Reproduce exactly, and only, the lines below from the one containing "ATOM 35 C C" through the one containing "ATOM 86 C CA".
Provided data Block Start
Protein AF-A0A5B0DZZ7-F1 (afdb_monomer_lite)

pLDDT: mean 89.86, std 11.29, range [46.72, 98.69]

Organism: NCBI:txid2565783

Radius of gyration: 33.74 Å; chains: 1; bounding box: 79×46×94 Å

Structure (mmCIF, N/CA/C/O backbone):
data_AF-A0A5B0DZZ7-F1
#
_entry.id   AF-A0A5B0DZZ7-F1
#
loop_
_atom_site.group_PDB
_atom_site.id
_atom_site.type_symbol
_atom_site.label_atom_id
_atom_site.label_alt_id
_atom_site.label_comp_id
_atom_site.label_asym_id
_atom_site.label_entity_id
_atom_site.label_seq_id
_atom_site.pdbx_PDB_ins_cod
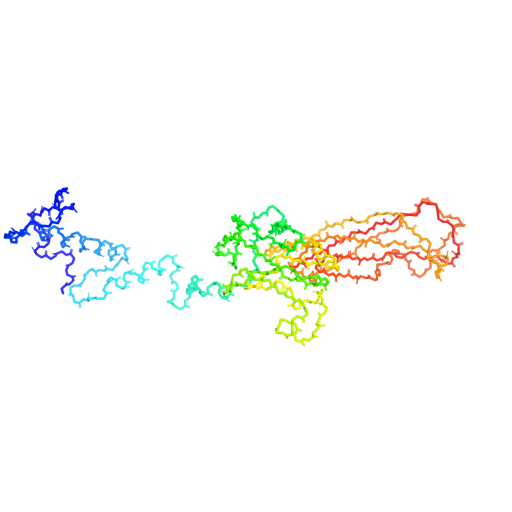e
_atom_site.Cartn_x
_atom_site.Cartn_y
_atom_site.Cartn_z
_atom_site.occupancy
_atom_site.B_iso_or_equiv
_atom_site.auth_seq_id
_atom_site.auth_comp_id
_atom_site.auth_asym_id
_atom_site.auth_atom_id
_atom_site.pdbx_PDB_model_num
ATOM 1 N N . MET A 1 1 ? -21.143 -8.000 52.360 1.00 46.72 1 MET A N 1
ATOM 2 C CA . MET A 1 1 ? -21.816 -9.310 52.348 1.00 46.72 1 MET A CA 1
ATOM 3 C C . MET A 1 1 ? -21.881 -9.718 50.891 1.00 46.72 1 MET A C 1
ATOM 5 O O . MET A 1 1 ? -22.591 -9.054 50.155 1.00 46.72 1 MET A O 1
ATOM 9 N N . ALA A 1 2 ? -21.058 -10.675 50.469 1.00 50.84 2 ALA A N 1
ATOM 10 C CA . ALA A 1 2 ? -21.117 -11.271 49.132 1.00 50.84 2 ALA A CA 1
ATOM 11 C C . ALA A 1 2 ? -21.460 -12.756 49.291 1.00 50.84 2 ALA A C 1
ATOM 13 O O . ALA A 1 2 ? -20.729 -13.634 48.851 1.00 50.84 2 ALA A O 1
ATOM 14 N N . ASP A 1 3 ? -22.543 -12.999 50.026 1.00 54.47 3 ASP A N 1
ATOM 15 C CA . ASP A 1 3 ? -23.261 -14.252 49.889 1.00 54.47 3 ASP A CA 1
ATOM 16 C C . ASP A 1 3 ? -24.062 -14.078 48.613 1.00 54.47 3 ASP A C 1
ATOM 18 O O . ASP A 1 3 ? -24.925 -13.204 48.567 1.00 54.47 3 ASP A O 1
ATOM 22 N N . PHE A 1 4 ? -23.714 -14.812 47.557 1.00 60.94 4 PHE A N 1
ATOM 23 C CA . PHE A 1 4 ? -24.532 -14.830 46.340 1.00 60.94 4 PHE A CA 1
ATOM 24 C C . PHE A 1 4 ? -25.799 -15.672 46.531 1.00 60.94 4 PHE A C 1
ATOM 26 O O . PHE A 1 4 ? -26.551 -15.894 45.584 1.00 60.94 4 PHE A O 1
ATOM 33 N N . ASP A 1 5 ? -26.028 -16.101 47.774 1.00 63.94 5 ASP A N 1
ATOM 34 C CA . ASP A 1 5 ? -27.178 -16.828 48.255 1.00 63.94 5 ASP A CA 1
ATOM 35 C C . ASP A 1 5 ? -27.721 -16.250 49.580 1.00 63.94 5 ASP A C 1
ATOM 37 O O . ASP A 1 5 ? -27.937 -16.981 50.551 1.00 63.94 5 ASP A O 1
ATOM 41 N N . PRO A 1 6 ? -27.939 -14.924 49.696 1.00 63.59 6 PRO A N 1
ATOM 42 C CA . PRO A 1 6 ? -28.236 -14.351 50.993 1.00 63.59 6 PRO A CA 1
ATOM 43 C C . PRO A 1 6 ? -29.586 -14.869 51.511 1.00 63.59 6 PRO A C 1
ATOM 45 O O . PRO A 1 6 ? -30.520 -15.071 50.726 1.00 63.59 6 PRO A O 1
ATOM 48 N N . PRO A 1 7 ? -29.775 -14.986 52.839 1.00 64.75 7 PRO A N 1
ATOM 49 C CA . PRO A 1 7 ? -31.019 -15.498 53.419 1.00 64.75 7 PRO A CA 1
ATOM 50 C C . PRO A 1 7 ? -32.271 -14.725 52.989 1.00 64.75 7 PRO A C 1
ATOM 52 O O . PRO A 1 7 ? -33.371 -15.269 53.003 1.00 64.75 7 PRO A O 1
ATOM 55 N N . PHE A 1 8 ? -32.128 -13.451 52.606 1.00 66.31 8 PHE A N 1
ATOM 56 C CA . PHE A 1 8 ? -33.234 -12.679 52.051 1.00 66.31 8 PHE A CA 1
ATOM 57 C C . PHE A 1 8 ? -33.444 -12.948 50.551 1.00 66.31 8 PHE A C 1
ATOM 59 O O . PHE A 1 8 ? -34.579 -12.906 50.113 1.00 66.31 8 PHE A O 1
ATOM 66 N N . GLY A 1 9 ? -32.423 -13.286 49.766 1.00 62.28 9 GLY A N 1
ATOM 67 C CA . GLY A 1 9 ? -32.521 -13.534 48.322 1.00 62.28 9 GLY A CA 1
ATOM 68 C C . GLY A 1 9 ? -32.764 -14.994 47.923 1.00 62.28 9 GLY A C 1
ATOM 69 O O . GLY A 1 9 ? -33.191 -15.229 46.794 1.00 62.28 9 GLY A O 1
ATOM 70 N N . ASN A 1 10 ? -32.541 -15.975 48.811 1.00 66.19 10 ASN A N 1
ATOM 71 C CA . ASN A 1 10 ? -32.662 -17.408 48.488 1.00 66.19 10 ASN A CA 1
ATOM 72 C C . ASN A 1 10 ? -33.921 -18.135 49.013 1.00 66.19 10 ASN A C 1
ATOM 74 O O . ASN A 1 10 ? -34.119 -19.324 48.777 1.00 66.19 10 ASN A O 1
ATOM 78 N N . VAL A 1 11 ? -34.828 -17.446 49.701 1.00 69.81 11 VAL A N 1
ATOM 79 C CA . VAL A 1 11 ? -36.089 -18.061 50.166 1.00 69.81 11 VAL A CA 1
ATOM 80 C C . VAL A 1 11 ? -37.099 -18.253 49.028 1.00 69.81 11 VAL A C 1
ATOM 82 O O . VAL A 1 11 ? -37.025 -17.559 48.020 1.00 69.81 11 VAL A O 1
ATOM 85 N N . ALA A 1 12 ? -38.044 -19.190 49.177 1.00 68.69 12 ALA A N 1
ATOM 86 C CA . ALA A 1 12 ? -38.996 -19.577 48.124 1.00 68.69 12 ALA A CA 1
ATOM 87 C C . ALA A 1 12 ? -39.928 -18.437 47.657 1.00 68.69 12 ALA A C 1
ATOM 89 O O . ALA A 1 12 ? -40.347 -18.430 46.501 1.00 68.69 12 ALA A O 1
ATOM 90 N N . ASP A 1 13 ? -40.202 -17.455 48.518 1.00 82.62 13 ASP A N 1
ATOM 91 C CA . ASP A 1 13 ? -41.100 -16.341 48.206 1.00 82.62 13 ASP A CA 1
ATOM 92 C C . ASP A 1 13 ? -40.335 -15.219 47.484 1.00 82.62 13 ASP A C 1
ATOM 94 O O . ASP A 1 13 ? -39.808 -14.285 48.107 1.00 82.62 13 ASP A O 1
ATOM 98 N N . LYS A 1 14 ? -40.238 -15.346 46.155 1.00 88.25 14 LYS A N 1
ATOM 99 C CA . LYS A 1 14 ? -39.666 -14.345 45.241 1.00 88.25 14 LYS A CA 1
ATOM 100 C C . LYS A 1 14 ? -40.670 -14.052 44.129 1.00 88.25 14 LYS A C 1
ATOM 102 O O . LYS A 1 14 ? -41.213 -14.981 43.532 1.00 88.25 14 LYS A O 1
ATOM 107 N N . ARG A 1 15 ? -40.830 -12.777 43.769 1.00 91.38 15 ARG A N 1
ATOM 108 C CA . ARG A 1 15 ? -41.517 -12.380 42.531 1.00 91.38 15 ARG A CA 1
ATOM 109 C C . ARG A 1 15 ? -40.631 -11.492 41.673 1.00 91.38 15 ARG A C 1
ATOM 111 O O . ARG A 1 15 ? -39.775 -10.770 42.177 1.00 91.38 15 ARG A O 1
ATOM 118 N N . TYR A 1 16 ? -40.861 -11.527 40.369 1.00 89.00 16 TYR A N 1
ATOM 119 C CA . TYR A 1 16 ? -40.189 -10.650 39.414 1.00 89.00 16 TYR A CA 1
ATOM 120 C C . TYR A 1 16 ? -41.111 -9.492 39.007 1.00 89.00 16 TYR A C 1
ATOM 122 O O . TYR A 1 16 ? -42.332 -9.621 39.141 1.00 89.00 16 TYR A O 1
ATOM 130 N N . PRO A 1 17 ? -40.555 -8.367 38.516 1.00 90.75 17 PRO A N 1
ATOM 131 C CA . PRO A 1 17 ? -41.357 -7.247 38.035 1.00 90.75 17 PRO A CA 1
ATOM 132 C C . PRO A 1 17 ? -42.361 -7.686 36.961 1.00 90.75 17 PRO A C 1
ATOM 134 O O . PRO A 1 17 ? -41.983 -8.344 35.987 1.00 90.75 17 PRO A O 1
ATOM 137 N N . THR A 1 18 ? -43.621 -7.292 37.115 1.00 91.75 18 THR A N 1
ATOM 138 C CA . THR A 1 18 ? -44.672 -7.463 36.099 1.00 91.75 18 THR A CA 1
ATOM 139 C C . THR A 1 18 ? -44.397 -6.601 34.861 1.00 91.75 18 THR A C 1
ATOM 141 O O . THR A 1 18 ? -43.568 -5.692 34.899 1.00 91.75 18 THR A O 1
ATOM 144 N N . SER A 1 19 ? -45.098 -6.855 33.749 1.00 91.56 19 SER A N 1
ATOM 145 C CA . SER A 1 19 ? -44.992 -6.019 32.541 1.00 91.56 19 SER A CA 1
ATOM 146 C C . SER A 1 19 ? -45.272 -4.543 32.824 1.00 91.56 19 SER A C 1
ATOM 148 O O . SER A 1 19 ? -44.607 -3.674 32.264 1.00 91.56 19 SER A O 1
ATOM 150 N N . ASP A 1 20 ? -46.217 -4.270 33.720 1.00 91.12 20 ASP A N 1
ATOM 151 C CA . ASP A 1 20 ? -46.654 -2.916 34.045 1.00 91.12 20 ASP A CA 1
ATOM 152 C C . ASP A 1 20 ? -45.617 -2.213 34.926 1.00 91.12 20 ASP A C 1
ATOM 154 O O . ASP A 1 20 ? -45.237 -1.084 34.632 1.00 91.12 20 ASP A O 1
ATOM 158 N N . GLU A 1 21 ? -45.058 -2.903 35.928 1.00 91.25 21 GLU A N 1
ATOM 159 C CA . GLU A 1 21 ? -43.961 -2.379 36.760 1.00 91.25 21 GLU A CA 1
ATOM 160 C C . GLU A 1 21 ? -42.682 -2.117 35.945 1.00 91.25 21 GLU A C 1
ATOM 162 O O . GLU A 1 21 ? -41.961 -1.158 36.217 1.00 91.25 21 GLU A O 1
ATOM 167 N N . GLN A 1 22 ? -42.402 -2.933 34.920 1.00 89.56 22 GLN A N 1
ATOM 168 C CA . GLN A 1 22 ? -41.273 -2.710 34.005 1.00 89.56 22 GLN A CA 1
ATOM 169 C C . GLN A 1 22 ? -41.467 -1.466 33.127 1.00 89.56 22 GLN A C 1
ATOM 171 O O . GLN A 1 22 ? -40.495 -0.779 32.822 1.00 89.56 22 GLN A O 1
ATOM 176 N N . GLN A 1 23 ? -42.703 -1.181 32.707 1.00 90.62 23 GLN A N 1
ATOM 177 C CA . GLN A 1 23 ? -43.017 -0.065 31.809 1.00 90.62 23 GLN A CA 1
ATOM 178 C C . GLN A 1 23 ? -43.245 1.255 32.550 1.00 90.62 23 GLN A C 1
ATOM 180 O O . GLN A 1 23 ? -42.882 2.315 32.044 1.00 90.62 23 GLN A O 1
ATOM 185 N N . GLN A 1 24 ? -43.869 1.200 33.725 1.00 89.88 24 GLN A N 1
ATOM 186 C CA . GLN A 1 24 ? -44.393 2.370 34.435 1.00 89.88 24 GLN A CA 1
ATOM 187 C C . GLN A 1 24 ? -43.621 2.675 35.726 1.00 89.88 24 GLN A C 1
ATOM 189 O O . GLN A 1 24 ? -43.865 3.701 36.361 1.00 89.88 24 GLN A O 1
ATOM 194 N N . GLY A 1 25 ? -42.664 1.819 36.099 1.00 85.06 25 GLY A N 1
ATOM 195 C CA . GLY A 1 25 ? -41.983 1.878 37.387 1.00 85.06 25 GLY A CA 1
ATOM 196 C C . GLY A 1 25 ? -42.861 1.363 38.528 1.00 85.06 25 GLY A C 1
ATOM 197 O O . GLY A 1 25 ? -43.993 0.920 38.335 1.00 85.06 25 GLY A O 1
ATOM 198 N N . PHE A 1 26 ? -42.327 1.402 39.748 1.00 84.06 26 PHE A N 1
ATOM 199 C CA . PHE A 1 26 ? -43.069 0.959 40.927 1.00 84.06 26 PHE A CA 1
ATOM 200 C C . PHE A 1 26 ? -44.060 2.033 41.376 1.00 84.06 26 PHE A C 1
ATOM 202 O O . PHE A 1 26 ? -43.691 3.188 41.595 1.00 84.06 26 PHE A O 1
ATOM 209 N N . THR A 1 27 ? -45.324 1.650 41.545 1.00 81.00 27 THR A N 1
ATOM 210 C CA . THR A 1 27 ? -46.348 2.525 42.124 1.00 81.00 27 THR A CA 1
ATOM 211 C C . THR A 1 27 ? -45.996 2.876 43.570 1.00 81.00 27 THR A C 1
ATOM 213 O O . THR A 1 27 ? -45.498 2.026 44.307 1.00 81.00 27 THR A O 1
ATOM 216 N N . CYS A 1 28 ? -46.302 4.098 44.013 1.00 76.81 28 CYS A N 1
ATOM 217 C CA . CYS A 1 28 ? -46.135 4.492 45.413 1.00 76.81 28 CYS A CA 1
ATOM 218 C C . CYS A 1 28 ? -46.989 3.591 46.323 1.00 76.81 28 CYS A C 1
ATOM 220 O O . CYS A 1 28 ? -48.216 3.664 46.303 1.00 76.81 28 CYS A O 1
ATOM 222 N N . GLY A 1 29 ? -46.338 2.747 47.122 1.00 79.38 29 GLY A N 1
ATOM 223 C CA . GLY A 1 29 ? -46.978 1.775 48.003 1.00 79.38 29 GLY A CA 1
ATOM 224 C C . GLY A 1 29 ? -45.997 1.224 49.035 1.00 79.38 29 GLY A C 1
ATOM 225 O O . GLY A 1 29 ? -44.841 1.647 49.094 1.00 79.38 29 GLY A O 1
ATOM 226 N N . GLY A 1 30 ? -46.465 0.300 49.877 1.00 81.88 30 GLY A N 1
ATOM 227 C CA . GLY A 1 30 ? -45.591 -0.409 50.813 1.00 81.88 30 GLY A CA 1
ATOM 228 C C . GLY A 1 30 ? -44.484 -1.165 50.074 1.00 81.88 30 GLY A C 1
ATOM 229 O O . GLY A 1 30 ? -44.691 -1.621 48.951 1.00 81.88 30 GLY A O 1
ATOM 230 N N . ALA A 1 31 ? -43.307 -1.286 50.694 1.00 79.38 31 ALA A N 1
ATOM 231 C CA . ALA A 1 31 ? -42.205 -2.043 50.114 1.00 79.38 31 ALA A CA 1
ATOM 232 C C . ALA A 1 31 ? -42.620 -3.508 49.926 1.00 79.38 31 ALA A C 1
ATOM 234 O O . ALA A 1 31 ? -42.926 -4.206 50.895 1.00 79.38 31 ALA A O 1
ATOM 235 N N . ASP A 1 32 ? -42.625 -3.962 48.678 1.00 88.44 32 ASP A N 1
ATOM 236 C CA . ASP A 1 32 ? -42.888 -5.352 48.348 1.00 88.44 32 ASP A CA 1
ATOM 237 C C . ASP A 1 32 ? -41.622 -6.176 48.589 1.00 88.44 32 ASP A C 1
ATOM 239 O O . ASP A 1 32 ? -40.627 -6.080 47.862 1.00 88.44 32 ASP A O 1
ATOM 243 N N . ILE A 1 33 ? -41.651 -6.956 49.668 1.00 85.94 33 ILE A N 1
ATOM 244 C CA . ILE A 1 33 ? -40.497 -7.740 50.086 1.00 85.94 33 ILE A CA 1
ATOM 245 C C . ILE A 1 33 ? -40.179 -8.841 49.071 1.00 85.94 33 ILE A C 1
ATOM 247 O O . ILE A 1 33 ? -39.010 -9.063 48.786 1.00 85.94 33 ILE A O 1
ATOM 251 N N . GLU A 1 34 ? -41.176 -9.490 48.470 1.00 89.19 34 GLU A N 1
ATOM 252 C CA . GLU A 1 34 ? -40.966 -10.585 47.513 1.00 89.19 34 GLU A CA 1
ATOM 253 C C . GLU A 1 34 ? -40.309 -10.084 46.225 1.00 89.19 34 GLU A C 1
ATOM 255 O O . GLU A 1 34 ? -39.440 -10.752 45.657 1.00 89.19 34 GLU A O 1
ATOM 260 N N . LEU A 1 35 ? -40.680 -8.87
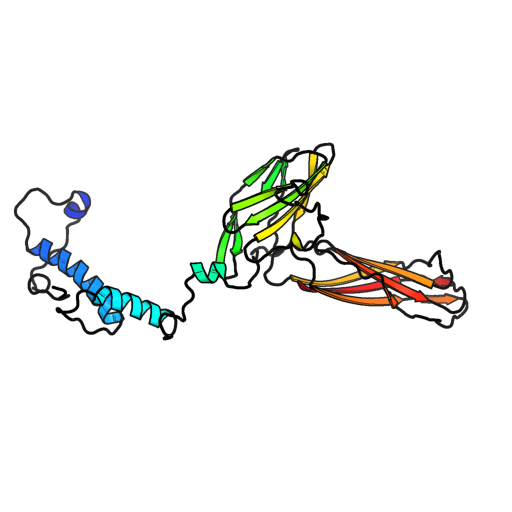9 45.793 1.00 87.88 35 LEU A N 1
ATOM 261 C CA . LEU A 1 35 ? -40.078 -8.196 44.653 1.00 87.88 35 LEU A CA 1
ATOM 262 C C . LEU A 1 35 ? -38.631 -7.792 44.926 1.00 87.88 35 LEU A C 1
ATOM 264 O O . LEU A 1 35 ? -37.751 -8.036 44.100 1.00 87.88 35 LEU A O 1
ATOM 268 N N . PHE A 1 36 ? -38.374 -7.188 46.090 1.00 86.62 36 PHE A N 1
ATOM 269 C CA . PHE A 1 36 ? -37.024 -6.807 46.499 1.00 86.62 36 PHE A CA 1
ATOM 270 C C . PHE A 1 36 ? -36.093 -8.025 46.498 1.00 86.62 36 PHE A C 1
ATOM 272 O O . PHE A 1 36 ? -35.002 -7.983 45.927 1.00 86.62 36 PHE A O 1
ATOM 279 N N . ARG A 1 37 ? -36.560 -9.146 47.059 1.00 86.69 37 ARG A N 1
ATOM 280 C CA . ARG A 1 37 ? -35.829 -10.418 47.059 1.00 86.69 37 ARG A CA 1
Provided data Block End
**Solution for this task**:
ATOM 35 C C . ASP A 1 5 ? -27.721 -16.250 49.580 1.00 63.94 5 ASP A C 1
ATOM 37 O O . ASP A 1 5 ? -27.937 -16.981 50.551 1.00 63.94 5 ASP A O 1
ATOM 41 N N . PRO A 1 6 ? -27.939 -14.924 49.696 1.00 63.59 6 PRO A N 1
ATOM 42 C CA . PRO A 1 6 ? -28.236 -14.351 50.993 1.00 63.59 6 PRO A CA 1
ATOM 43 C C . PRO A 1 6 ? -29.586 -14.869 51.511 1.00 63.59 6 PRO A C 1
ATOM 45 O O . PRO A 1 6 ? -30.520 -15.071 50.726 1.00 63.59 6 PRO A O 1
ATOM 48 N N . PRO A 1 7 ? -29.775 -14.986 52.839 1.00 64.75 7 PRO A N 1
ATOM 49 C CA . PRO A 1 7 ? -31.019 -15.498 53.419 1.00 64.75 7 PRO A CA 1
ATOM 50 C C . PRO A 1 7 ? -32.271 -14.725 52.989 1.00 64.75 7 PRO A C 1
ATOM 52 O O . PRO A 1 7 ? -33.371 -15.269 53.003 1.00 64.75 7 PRO A O 1
ATOM 55 N N . PHE A 1 8 ? -32.128 -13.451 52.606 1.00 66.31 8 PHE A N 1
ATOM 56 C CA . PHE A 1 8 ? -33.234 -12.679 52.051 1.00 66.31 8 PHE A CA 1
ATOM 57 C C . PHE A 1 8 ? -33.444 -12.948 50.551 1.00 66.31 8 PHE A C 1
ATOM 59 O O . PHE A 1 8 ? -34.579 -12.906 50.113 1.00 66.31 8 PHE A O 1
ATOM 66 N N . GLY A 1 9 ? -32.423 -13.286 49.766 1.00 62.28 9 GLY A N 1
ATOM 67 C CA . GLY A 1 9 ? -32.521 -13.534 48.322 1.00 62.28 9 GLY A CA 1
ATOM 68 C C . GLY A 1 9 ? -32.764 -14.994 47.923 1.00 62.28 9 GLY A C 1
ATOM 69 O O . GLY A 1 9 ? -33.191 -15.229 46.794 1.00 62.28 9 GLY A O 1
ATOM 70 N N . ASN A 1 10 ? -32.541 -15.975 48.811 1.00 66.19 10 ASN A N 1
ATOM 71 C CA . ASN A 1 10 ? -32.662 -17.408 48.488 1.00 66.19 10 ASN A CA 1
ATOM 72 C C . ASN A 1 10 ? -33.921 -18.135 49.013 1.00 66.19 10 ASN A C 1
ATOM 74 O O . ASN A 1 10 ? -34.119 -19.324 48.777 1.00 66.19 10 ASN A O 1
ATOM 78 N N . VAL A 1 11 ? -34.828 -17.446 49.701 1.00 69.81 11 VAL A N 1
ATOM 79 C CA . VAL A 1 11 ? -36.089 -18.061 50.166 1.00 69.81 11 VAL A CA 1
ATOM 80 C C . VAL A 1 11 ? -37.099 -18.253 49.028 1.00 69.81 11 VAL A C 1
ATOM 82 O O . VAL A 1 11 ? -37.025 -17.559 48.020 1.00 69.81 11 VAL A O 1
ATOM 85 N N . ALA A 1 12 ? -38.044 -19.190 49.177 1.00 68.69 12 ALA A N 1
ATOM 86 C CA . ALA A 1 12 ? -38.996 -19.577 48.124 1.00 68.69 12 ALA A CA 1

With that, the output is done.